§ **Aim of the task**:
Write out, word for word, every line in the data below from the one containing "ATOM 90 C CA" to the one containing "ATOM 96 N N", both of them included.

[Stored data]
>>>>>
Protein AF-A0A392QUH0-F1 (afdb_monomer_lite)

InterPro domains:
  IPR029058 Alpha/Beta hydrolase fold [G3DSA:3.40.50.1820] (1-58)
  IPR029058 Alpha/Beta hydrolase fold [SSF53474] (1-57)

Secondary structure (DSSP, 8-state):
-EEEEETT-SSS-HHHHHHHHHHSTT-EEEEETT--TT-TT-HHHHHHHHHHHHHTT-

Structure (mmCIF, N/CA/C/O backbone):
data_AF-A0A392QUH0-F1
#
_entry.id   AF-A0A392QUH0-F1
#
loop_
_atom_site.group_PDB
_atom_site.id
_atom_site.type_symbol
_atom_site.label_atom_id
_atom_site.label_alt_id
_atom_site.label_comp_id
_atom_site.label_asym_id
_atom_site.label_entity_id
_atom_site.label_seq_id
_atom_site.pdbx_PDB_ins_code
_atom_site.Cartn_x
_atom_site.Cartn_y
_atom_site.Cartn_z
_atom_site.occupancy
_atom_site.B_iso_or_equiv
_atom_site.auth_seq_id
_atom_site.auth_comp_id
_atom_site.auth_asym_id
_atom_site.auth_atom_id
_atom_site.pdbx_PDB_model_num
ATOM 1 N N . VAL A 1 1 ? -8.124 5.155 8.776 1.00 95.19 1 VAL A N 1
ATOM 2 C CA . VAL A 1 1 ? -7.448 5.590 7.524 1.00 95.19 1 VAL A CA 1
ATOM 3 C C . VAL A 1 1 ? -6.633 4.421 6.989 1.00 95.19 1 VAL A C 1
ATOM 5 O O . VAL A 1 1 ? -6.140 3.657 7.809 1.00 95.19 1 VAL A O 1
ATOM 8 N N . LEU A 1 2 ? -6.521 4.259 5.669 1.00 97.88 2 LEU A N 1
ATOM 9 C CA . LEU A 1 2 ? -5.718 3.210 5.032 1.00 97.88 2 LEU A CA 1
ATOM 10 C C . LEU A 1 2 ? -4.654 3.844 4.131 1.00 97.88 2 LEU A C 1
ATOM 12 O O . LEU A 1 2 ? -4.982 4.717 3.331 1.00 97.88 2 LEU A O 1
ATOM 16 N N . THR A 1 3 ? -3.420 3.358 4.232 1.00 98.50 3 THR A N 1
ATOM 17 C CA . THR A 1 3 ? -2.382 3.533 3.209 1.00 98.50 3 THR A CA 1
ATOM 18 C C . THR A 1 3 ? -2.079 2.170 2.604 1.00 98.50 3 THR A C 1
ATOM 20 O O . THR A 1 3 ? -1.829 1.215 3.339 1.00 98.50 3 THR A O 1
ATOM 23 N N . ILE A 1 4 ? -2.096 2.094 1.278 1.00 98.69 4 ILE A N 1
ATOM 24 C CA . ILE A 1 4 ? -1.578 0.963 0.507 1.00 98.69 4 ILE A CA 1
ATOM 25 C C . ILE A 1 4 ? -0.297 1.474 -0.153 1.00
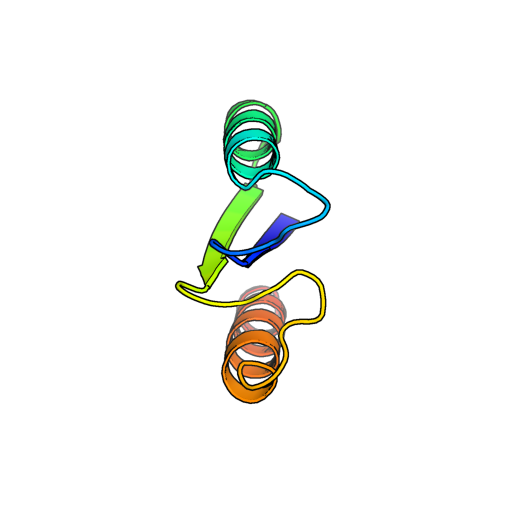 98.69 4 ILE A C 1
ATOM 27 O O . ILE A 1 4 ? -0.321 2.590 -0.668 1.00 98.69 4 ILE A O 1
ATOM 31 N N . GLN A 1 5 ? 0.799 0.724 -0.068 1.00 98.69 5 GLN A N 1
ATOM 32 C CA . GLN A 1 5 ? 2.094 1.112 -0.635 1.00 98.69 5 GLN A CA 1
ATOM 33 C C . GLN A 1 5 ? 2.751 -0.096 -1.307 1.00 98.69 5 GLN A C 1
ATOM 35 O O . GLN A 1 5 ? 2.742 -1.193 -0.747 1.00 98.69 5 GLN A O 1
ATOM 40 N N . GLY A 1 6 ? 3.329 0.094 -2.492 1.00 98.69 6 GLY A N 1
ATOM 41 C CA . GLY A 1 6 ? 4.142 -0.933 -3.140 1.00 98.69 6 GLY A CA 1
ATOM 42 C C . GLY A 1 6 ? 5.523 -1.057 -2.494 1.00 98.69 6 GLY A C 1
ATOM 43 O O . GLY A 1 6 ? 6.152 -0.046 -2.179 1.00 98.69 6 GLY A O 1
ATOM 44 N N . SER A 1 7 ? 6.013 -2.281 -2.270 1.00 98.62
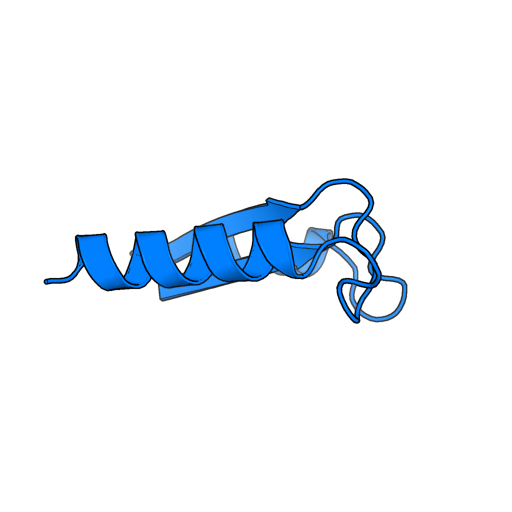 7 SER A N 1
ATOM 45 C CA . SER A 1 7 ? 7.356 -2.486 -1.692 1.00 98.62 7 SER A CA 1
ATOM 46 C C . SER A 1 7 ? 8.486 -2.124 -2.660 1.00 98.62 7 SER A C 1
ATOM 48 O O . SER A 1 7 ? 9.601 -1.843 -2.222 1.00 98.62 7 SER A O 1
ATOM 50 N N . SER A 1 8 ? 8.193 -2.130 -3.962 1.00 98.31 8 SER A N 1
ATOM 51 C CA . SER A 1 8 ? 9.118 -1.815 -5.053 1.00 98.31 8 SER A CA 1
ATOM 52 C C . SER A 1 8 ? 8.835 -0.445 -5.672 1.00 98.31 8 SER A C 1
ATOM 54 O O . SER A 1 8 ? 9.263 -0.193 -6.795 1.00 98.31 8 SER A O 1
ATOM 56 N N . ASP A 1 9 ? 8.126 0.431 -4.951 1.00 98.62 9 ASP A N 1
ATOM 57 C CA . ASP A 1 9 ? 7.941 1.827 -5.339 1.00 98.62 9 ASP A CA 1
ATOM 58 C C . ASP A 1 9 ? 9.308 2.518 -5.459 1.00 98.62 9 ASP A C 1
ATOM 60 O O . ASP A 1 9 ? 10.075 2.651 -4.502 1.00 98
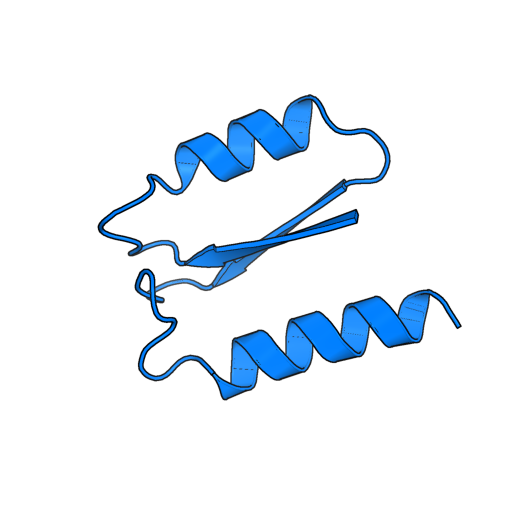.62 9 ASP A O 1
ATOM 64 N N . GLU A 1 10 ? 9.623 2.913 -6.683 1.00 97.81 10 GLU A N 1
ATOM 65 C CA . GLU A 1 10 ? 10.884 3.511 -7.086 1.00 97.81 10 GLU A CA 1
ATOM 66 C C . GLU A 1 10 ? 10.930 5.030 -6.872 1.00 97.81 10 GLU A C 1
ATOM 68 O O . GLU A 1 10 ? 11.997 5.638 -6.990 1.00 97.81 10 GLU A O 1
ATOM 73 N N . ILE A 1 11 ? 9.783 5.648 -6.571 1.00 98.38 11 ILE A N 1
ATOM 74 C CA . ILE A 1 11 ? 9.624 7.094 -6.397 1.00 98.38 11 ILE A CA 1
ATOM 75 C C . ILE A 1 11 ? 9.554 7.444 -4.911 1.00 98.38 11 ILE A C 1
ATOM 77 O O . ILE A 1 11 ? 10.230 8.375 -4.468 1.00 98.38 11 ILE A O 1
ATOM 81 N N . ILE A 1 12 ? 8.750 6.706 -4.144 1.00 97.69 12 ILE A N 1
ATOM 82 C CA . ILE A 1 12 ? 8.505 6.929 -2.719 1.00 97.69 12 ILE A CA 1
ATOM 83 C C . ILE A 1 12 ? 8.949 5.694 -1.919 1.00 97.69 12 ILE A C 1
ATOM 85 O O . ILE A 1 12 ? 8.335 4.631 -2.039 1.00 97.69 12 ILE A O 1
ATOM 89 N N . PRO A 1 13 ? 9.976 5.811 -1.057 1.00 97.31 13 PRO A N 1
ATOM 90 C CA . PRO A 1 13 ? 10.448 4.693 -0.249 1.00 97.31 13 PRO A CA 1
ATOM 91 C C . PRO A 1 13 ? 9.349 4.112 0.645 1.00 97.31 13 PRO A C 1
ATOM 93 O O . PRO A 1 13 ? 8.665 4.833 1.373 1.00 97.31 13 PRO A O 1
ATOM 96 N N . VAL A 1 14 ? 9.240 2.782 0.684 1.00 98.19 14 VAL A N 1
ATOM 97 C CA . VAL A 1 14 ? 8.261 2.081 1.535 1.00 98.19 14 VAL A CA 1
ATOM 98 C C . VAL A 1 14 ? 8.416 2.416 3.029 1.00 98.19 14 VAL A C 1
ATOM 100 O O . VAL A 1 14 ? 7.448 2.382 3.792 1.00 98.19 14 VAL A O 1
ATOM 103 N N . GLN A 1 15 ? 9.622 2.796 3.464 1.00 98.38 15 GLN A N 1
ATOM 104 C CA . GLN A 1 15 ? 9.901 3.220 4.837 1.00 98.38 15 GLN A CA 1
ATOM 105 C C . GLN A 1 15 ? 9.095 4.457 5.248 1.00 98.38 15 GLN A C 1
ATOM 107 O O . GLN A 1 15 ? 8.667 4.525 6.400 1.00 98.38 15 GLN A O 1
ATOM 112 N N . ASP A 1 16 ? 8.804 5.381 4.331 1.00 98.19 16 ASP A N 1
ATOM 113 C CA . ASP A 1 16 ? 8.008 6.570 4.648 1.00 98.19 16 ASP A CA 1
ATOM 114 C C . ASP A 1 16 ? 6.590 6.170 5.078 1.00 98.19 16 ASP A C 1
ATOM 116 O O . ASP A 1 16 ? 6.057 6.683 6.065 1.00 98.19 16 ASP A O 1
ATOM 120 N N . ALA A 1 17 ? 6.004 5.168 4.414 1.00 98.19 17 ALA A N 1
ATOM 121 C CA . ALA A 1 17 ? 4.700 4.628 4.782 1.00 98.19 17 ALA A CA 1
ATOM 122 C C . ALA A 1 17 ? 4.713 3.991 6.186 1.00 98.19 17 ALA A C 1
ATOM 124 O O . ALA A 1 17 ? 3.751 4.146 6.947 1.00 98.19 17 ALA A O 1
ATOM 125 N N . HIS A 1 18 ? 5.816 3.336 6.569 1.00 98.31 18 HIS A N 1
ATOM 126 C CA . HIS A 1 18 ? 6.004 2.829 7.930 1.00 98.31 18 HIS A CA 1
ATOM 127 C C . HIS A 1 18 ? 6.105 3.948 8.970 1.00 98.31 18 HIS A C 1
<<<<<
§ **Response**:
ATOM 90 C CA . PRO A 1 13 ? 10.448 4.693 -0.249 1.00 97.31 13 PRO A CA 1
ATOM 91 C C . PRO A 1 13 ? 9.349 4.112 0.645 1.00 97.31 13 PRO A C 1
ATOM 93 O O . PRO A 1 13 ? 8.665 4.833 1.373 1.00 97.31 13 PRO A O 1
ATOM 96 N N . VAL A 1 14 ? 9.240 2.782 0.684 1.00 98.19 14 VAL A N 1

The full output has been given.